_Exercise material_
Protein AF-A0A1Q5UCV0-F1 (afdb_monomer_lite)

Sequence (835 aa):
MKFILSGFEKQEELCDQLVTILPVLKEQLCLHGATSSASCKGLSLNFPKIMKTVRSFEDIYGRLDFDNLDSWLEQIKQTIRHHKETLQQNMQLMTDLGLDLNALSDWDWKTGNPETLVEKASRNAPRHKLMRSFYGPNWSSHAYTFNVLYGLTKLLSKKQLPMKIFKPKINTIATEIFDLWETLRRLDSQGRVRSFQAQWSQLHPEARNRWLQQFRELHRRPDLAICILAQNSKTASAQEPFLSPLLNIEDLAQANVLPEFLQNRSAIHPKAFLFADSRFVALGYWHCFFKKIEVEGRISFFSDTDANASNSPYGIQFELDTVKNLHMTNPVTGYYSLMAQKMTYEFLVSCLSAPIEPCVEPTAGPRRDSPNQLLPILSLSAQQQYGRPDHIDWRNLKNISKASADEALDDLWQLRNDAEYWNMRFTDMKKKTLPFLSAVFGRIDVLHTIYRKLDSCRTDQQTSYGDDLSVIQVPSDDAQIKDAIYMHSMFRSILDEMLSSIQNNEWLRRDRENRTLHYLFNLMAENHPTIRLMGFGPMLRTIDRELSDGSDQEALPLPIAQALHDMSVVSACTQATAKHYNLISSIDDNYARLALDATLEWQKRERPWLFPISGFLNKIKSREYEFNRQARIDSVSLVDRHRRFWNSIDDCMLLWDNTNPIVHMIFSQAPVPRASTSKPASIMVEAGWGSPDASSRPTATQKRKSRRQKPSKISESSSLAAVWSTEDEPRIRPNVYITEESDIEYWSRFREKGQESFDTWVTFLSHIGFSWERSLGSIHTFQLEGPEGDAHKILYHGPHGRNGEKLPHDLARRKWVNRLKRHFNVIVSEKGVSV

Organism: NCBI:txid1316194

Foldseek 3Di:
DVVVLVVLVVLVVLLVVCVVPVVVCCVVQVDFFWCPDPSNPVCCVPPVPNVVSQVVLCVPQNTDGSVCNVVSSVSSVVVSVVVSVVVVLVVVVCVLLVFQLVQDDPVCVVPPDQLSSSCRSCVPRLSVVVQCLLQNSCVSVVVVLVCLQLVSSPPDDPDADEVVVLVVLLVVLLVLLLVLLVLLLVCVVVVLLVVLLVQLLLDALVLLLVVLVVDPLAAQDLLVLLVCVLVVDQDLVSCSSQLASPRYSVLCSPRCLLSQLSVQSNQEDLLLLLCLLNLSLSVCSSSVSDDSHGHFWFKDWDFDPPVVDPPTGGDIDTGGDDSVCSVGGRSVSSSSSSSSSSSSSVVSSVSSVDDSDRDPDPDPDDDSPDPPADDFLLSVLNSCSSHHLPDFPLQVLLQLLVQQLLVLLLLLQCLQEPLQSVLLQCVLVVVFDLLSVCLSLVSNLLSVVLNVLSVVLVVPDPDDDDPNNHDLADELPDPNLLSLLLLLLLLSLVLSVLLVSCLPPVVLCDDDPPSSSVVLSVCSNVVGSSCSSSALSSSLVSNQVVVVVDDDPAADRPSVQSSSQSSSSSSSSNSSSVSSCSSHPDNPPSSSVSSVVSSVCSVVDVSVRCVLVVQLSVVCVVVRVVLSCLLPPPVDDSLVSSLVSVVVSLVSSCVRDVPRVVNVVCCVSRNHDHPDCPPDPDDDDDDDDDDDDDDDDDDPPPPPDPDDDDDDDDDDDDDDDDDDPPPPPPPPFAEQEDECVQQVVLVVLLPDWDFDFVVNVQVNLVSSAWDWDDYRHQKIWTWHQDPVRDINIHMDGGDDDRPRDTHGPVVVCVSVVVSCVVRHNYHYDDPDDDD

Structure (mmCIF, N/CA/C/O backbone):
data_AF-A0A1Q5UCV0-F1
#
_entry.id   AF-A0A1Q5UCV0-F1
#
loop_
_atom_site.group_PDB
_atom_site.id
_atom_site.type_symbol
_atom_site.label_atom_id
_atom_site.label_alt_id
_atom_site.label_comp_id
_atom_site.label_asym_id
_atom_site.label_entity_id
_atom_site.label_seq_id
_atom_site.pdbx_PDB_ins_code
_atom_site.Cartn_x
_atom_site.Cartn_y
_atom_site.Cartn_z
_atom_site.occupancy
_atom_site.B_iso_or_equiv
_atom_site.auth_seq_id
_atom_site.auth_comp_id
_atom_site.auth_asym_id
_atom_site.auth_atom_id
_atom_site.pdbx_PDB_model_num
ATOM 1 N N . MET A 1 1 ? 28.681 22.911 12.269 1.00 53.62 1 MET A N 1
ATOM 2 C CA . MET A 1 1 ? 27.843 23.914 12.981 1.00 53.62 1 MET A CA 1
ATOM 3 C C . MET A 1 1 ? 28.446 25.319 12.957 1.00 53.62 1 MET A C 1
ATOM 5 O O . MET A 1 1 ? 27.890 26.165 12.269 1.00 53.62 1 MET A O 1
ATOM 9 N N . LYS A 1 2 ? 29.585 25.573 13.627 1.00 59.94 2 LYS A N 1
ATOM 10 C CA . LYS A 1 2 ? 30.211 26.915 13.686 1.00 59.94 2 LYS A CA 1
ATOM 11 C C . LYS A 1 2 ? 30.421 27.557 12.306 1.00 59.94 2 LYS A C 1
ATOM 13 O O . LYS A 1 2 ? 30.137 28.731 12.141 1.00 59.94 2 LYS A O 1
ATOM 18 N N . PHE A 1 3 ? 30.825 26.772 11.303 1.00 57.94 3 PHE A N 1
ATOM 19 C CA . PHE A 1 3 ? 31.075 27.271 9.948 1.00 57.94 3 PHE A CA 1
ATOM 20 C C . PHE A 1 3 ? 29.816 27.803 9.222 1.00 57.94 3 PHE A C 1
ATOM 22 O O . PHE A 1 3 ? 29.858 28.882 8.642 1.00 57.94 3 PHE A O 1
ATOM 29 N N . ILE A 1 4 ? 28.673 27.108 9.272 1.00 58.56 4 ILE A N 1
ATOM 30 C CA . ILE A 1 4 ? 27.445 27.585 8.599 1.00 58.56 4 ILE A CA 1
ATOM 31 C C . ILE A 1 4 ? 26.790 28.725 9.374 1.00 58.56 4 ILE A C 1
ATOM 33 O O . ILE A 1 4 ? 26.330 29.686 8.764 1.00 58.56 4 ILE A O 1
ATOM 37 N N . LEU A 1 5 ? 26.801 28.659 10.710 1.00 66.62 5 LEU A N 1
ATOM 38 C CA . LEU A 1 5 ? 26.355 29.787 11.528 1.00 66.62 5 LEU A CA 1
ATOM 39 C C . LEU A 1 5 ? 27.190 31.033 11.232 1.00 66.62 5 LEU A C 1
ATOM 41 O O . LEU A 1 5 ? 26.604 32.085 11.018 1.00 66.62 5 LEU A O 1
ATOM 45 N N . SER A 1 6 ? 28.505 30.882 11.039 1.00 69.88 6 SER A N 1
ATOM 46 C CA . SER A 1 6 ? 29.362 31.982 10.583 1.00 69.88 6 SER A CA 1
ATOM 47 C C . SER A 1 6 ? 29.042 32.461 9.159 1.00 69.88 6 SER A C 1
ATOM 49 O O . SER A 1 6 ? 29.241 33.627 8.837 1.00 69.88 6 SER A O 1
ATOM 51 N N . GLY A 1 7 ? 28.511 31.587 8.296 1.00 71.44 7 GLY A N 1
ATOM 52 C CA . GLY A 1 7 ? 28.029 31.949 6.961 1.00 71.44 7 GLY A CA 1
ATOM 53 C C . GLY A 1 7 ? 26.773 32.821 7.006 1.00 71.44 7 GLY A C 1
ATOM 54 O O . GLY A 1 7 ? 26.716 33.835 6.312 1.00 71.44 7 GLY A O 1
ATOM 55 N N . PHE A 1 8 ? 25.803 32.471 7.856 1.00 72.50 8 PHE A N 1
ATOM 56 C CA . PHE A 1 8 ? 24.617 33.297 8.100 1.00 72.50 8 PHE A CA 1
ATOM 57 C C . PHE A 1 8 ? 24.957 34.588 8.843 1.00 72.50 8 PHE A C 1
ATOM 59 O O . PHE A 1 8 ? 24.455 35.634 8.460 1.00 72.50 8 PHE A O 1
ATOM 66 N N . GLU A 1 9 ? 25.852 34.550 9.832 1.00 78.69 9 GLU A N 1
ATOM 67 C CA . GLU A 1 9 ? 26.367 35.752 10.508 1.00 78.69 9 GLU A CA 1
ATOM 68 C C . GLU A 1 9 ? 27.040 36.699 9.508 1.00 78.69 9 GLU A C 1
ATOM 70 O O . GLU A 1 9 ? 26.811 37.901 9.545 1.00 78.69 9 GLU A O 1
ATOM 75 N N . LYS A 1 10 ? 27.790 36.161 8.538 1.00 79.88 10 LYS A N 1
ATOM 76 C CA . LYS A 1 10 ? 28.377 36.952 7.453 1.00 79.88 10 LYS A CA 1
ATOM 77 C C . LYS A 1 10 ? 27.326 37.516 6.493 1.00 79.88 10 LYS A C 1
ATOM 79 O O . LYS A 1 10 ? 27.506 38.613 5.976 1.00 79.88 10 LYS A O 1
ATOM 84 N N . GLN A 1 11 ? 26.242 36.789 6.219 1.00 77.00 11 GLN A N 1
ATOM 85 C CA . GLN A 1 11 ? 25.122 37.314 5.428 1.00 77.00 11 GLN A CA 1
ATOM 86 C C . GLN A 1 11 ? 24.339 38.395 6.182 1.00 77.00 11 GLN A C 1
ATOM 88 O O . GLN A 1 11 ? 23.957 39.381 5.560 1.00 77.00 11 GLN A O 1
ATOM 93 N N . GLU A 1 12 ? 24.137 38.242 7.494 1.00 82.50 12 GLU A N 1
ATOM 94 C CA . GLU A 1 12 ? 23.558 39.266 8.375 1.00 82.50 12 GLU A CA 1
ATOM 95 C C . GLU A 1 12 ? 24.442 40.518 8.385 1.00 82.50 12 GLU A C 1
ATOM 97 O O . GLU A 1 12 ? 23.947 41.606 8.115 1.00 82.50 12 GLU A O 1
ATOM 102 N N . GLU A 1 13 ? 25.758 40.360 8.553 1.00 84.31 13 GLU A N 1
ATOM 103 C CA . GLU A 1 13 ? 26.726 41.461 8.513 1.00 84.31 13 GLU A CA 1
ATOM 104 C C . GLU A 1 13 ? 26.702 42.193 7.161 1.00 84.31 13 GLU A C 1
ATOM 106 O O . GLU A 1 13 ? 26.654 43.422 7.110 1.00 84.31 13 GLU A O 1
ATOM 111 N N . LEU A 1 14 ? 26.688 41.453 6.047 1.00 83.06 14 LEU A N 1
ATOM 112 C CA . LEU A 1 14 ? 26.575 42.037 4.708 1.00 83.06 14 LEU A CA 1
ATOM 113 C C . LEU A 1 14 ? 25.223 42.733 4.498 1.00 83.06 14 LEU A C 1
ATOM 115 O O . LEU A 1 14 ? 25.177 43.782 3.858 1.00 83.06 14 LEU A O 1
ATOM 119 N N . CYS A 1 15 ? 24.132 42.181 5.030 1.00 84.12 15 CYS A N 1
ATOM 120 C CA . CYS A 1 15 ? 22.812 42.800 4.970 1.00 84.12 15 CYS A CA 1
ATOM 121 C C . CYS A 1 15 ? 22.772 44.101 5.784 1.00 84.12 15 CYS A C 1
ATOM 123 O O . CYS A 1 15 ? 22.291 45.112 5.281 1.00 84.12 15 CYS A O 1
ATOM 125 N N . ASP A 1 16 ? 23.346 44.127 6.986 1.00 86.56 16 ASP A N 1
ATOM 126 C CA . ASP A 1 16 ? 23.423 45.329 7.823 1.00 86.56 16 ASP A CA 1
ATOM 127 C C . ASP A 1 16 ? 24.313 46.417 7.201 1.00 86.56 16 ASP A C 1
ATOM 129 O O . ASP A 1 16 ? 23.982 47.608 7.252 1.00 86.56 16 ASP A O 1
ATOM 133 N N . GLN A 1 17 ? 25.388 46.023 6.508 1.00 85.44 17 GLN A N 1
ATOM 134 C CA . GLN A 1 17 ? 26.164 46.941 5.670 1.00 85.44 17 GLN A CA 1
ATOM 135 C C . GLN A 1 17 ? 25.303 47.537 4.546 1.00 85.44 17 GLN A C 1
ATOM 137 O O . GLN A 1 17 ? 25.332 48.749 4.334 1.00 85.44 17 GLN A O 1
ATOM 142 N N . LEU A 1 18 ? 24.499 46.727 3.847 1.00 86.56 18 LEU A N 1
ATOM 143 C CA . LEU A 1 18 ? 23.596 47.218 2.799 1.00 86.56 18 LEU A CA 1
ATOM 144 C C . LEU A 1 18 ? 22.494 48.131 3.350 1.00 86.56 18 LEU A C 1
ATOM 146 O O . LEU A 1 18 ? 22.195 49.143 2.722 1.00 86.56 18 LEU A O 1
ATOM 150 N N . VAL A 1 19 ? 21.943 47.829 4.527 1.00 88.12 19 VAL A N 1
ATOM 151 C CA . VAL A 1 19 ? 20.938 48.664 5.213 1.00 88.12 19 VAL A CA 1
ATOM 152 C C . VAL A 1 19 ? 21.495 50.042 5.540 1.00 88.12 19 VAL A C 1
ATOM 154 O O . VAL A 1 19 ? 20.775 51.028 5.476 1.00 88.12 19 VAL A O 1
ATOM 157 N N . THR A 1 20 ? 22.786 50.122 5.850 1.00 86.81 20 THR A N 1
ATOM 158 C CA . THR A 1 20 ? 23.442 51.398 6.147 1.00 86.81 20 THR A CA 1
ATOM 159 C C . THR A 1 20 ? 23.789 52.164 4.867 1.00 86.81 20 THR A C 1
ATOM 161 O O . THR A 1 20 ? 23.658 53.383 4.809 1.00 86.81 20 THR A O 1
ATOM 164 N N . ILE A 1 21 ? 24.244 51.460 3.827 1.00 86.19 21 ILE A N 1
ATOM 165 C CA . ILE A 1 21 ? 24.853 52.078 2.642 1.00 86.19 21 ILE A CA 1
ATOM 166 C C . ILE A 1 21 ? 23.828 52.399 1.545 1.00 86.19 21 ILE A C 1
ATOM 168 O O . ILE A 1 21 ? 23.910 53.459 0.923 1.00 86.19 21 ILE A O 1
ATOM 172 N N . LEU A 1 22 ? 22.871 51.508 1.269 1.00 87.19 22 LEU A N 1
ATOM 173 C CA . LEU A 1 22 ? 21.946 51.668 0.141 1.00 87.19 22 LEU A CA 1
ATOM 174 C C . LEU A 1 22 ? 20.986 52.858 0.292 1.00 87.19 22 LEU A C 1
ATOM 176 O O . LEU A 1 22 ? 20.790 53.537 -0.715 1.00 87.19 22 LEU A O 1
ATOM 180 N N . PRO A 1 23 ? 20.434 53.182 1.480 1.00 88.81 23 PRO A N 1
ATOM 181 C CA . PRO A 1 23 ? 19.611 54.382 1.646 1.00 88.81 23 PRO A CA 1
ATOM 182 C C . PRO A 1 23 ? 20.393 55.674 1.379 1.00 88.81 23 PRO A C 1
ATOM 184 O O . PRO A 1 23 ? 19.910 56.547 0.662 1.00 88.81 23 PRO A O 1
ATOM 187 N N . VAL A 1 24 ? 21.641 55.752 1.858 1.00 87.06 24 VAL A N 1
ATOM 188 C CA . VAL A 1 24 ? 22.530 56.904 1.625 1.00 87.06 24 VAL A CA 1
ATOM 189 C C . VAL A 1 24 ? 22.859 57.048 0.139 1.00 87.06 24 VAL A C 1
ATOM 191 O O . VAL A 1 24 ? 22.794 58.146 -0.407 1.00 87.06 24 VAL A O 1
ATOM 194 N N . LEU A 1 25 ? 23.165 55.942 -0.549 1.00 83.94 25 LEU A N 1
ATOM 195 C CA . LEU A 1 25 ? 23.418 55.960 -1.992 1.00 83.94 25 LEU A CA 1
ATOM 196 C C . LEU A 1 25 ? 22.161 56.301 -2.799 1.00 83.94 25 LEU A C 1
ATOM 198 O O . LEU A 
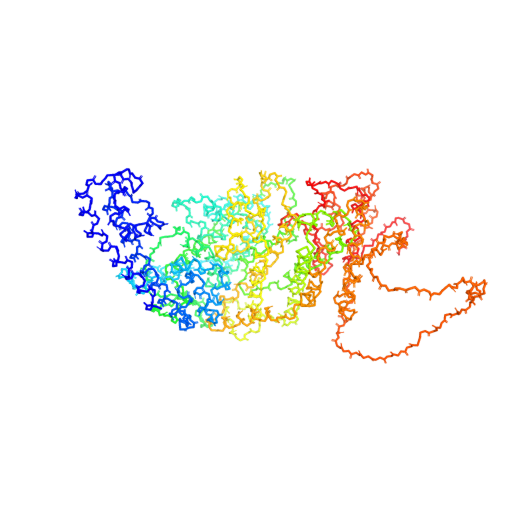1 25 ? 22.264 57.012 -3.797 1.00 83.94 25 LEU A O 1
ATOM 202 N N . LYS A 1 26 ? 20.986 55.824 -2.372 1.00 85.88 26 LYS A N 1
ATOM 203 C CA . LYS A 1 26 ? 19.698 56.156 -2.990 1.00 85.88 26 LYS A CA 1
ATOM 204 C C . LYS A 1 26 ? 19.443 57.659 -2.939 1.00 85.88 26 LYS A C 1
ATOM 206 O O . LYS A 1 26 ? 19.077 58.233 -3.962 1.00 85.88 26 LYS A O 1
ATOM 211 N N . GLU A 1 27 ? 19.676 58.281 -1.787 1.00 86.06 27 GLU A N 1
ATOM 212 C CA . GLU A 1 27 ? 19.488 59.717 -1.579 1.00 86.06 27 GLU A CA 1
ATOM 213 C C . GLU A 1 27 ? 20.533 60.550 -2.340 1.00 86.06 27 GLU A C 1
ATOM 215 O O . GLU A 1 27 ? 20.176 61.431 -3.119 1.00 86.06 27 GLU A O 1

_Your assignment_
The listing above holds a line with "data_AF-A0A1Q5UCV0-F1" and a line with "ATOM 41 O O". Print the stretch from the first through the second, exactly and alone.

_Answer box_
data_AF-A0A1Q5UCV0-F1
#
_entry.id   AF-A0A1Q5UCV0-F1
#
loop_
_atom_site.group_PDB
_atom_site.id
_atom_site.type_symbol
_atom_site.label_atom_id
_atom_site.label_alt_id
_atom_site.label_comp_id
_atom_site.label_asym_id
_atom_site.label_entity_id
_atom_site.label_seq_id
_atom_site.pdbx_PDB_ins_code
_atom_site.Cartn_x
_atom_site.Cartn_y
_atom_site.Cartn_z
_atom_site.occupancy
_atom_site.B_iso_or_equiv
_atom_site.auth_seq_id
_atom_site.auth_comp_id
_atom_site.auth_asym_id
_atom_site.auth_atom_id
_atom_site.pdbx_PDB_model_num
ATOM 1 N N . MET A 1 1 ? 28.681 22.911 12.269 1.00 53.62 1 MET A N 1
ATOM 2 C CA . MET A 1 1 ? 27.843 23.914 12.981 1.00 53.62 1 MET A CA 1
ATOM 3 C C . MET A 1 1 ? 28.446 25.319 12.957 1.00 53.62 1 MET A C 1
ATOM 5 O O . MET A 1 1 ? 27.890 26.165 12.269 1.00 53.62 1 MET A O 1
ATOM 9 N N . LYS A 1 2 ? 29.585 25.573 13.627 1.00 59.94 2 LYS A N 1
ATOM 10 C CA . LYS A 1 2 ? 30.211 26.915 13.686 1.00 59.94 2 LYS A CA 1
ATOM 11 C C . LYS A 1 2 ? 30.421 27.557 12.306 1.00 59.94 2 LYS A C 1
ATOM 13 O O . LYS A 1 2 ? 30.137 28.731 12.141 1.00 59.94 2 LYS A O 1
ATOM 18 N N . PHE A 1 3 ? 30.825 26.772 11.303 1.00 57.94 3 PHE A N 1
ATOM 19 C CA . PHE A 1 3 ? 31.075 27.271 9.948 1.00 57.94 3 PHE A CA 1
ATOM 20 C C . PHE A 1 3 ? 29.816 27.803 9.222 1.00 57.94 3 PHE A C 1
ATOM 22 O O . PHE A 1 3 ? 29.858 28.882 8.642 1.00 57.94 3 PHE A O 1
ATOM 29 N N . ILE A 1 4 ? 28.673 27.108 9.272 1.00 58.56 4 ILE A N 1
ATOM 30 C CA . ILE A 1 4 ? 27.445 27.585 8.599 1.00 58.56 4 ILE A CA 1
ATOM 31 C C . ILE A 1 4 ? 26.790 28.725 9.374 1.00 58.56 4 ILE A C 1
ATOM 33 O O . ILE A 1 4 ? 26.330 29.686 8.764 1.00 58.56 4 ILE A O 1
ATOM 37 N N . LEU A 1 5 ? 26.801 28.659 10.710 1.00 66.62 5 LEU A N 1
ATOM 38 C CA . LEU A 1 5 ? 26.355 29.787 11.528 1.00 66.62 5 LEU A CA 1
ATOM 39 C C . LEU A 1 5 ? 27.190 31.033 11.232 1.00 66.62 5 LEU A C 1
ATOM 41 O O . LEU A 1 5 ? 26.604 32.085 11.018 1.00 66.62 5 LEU A O 1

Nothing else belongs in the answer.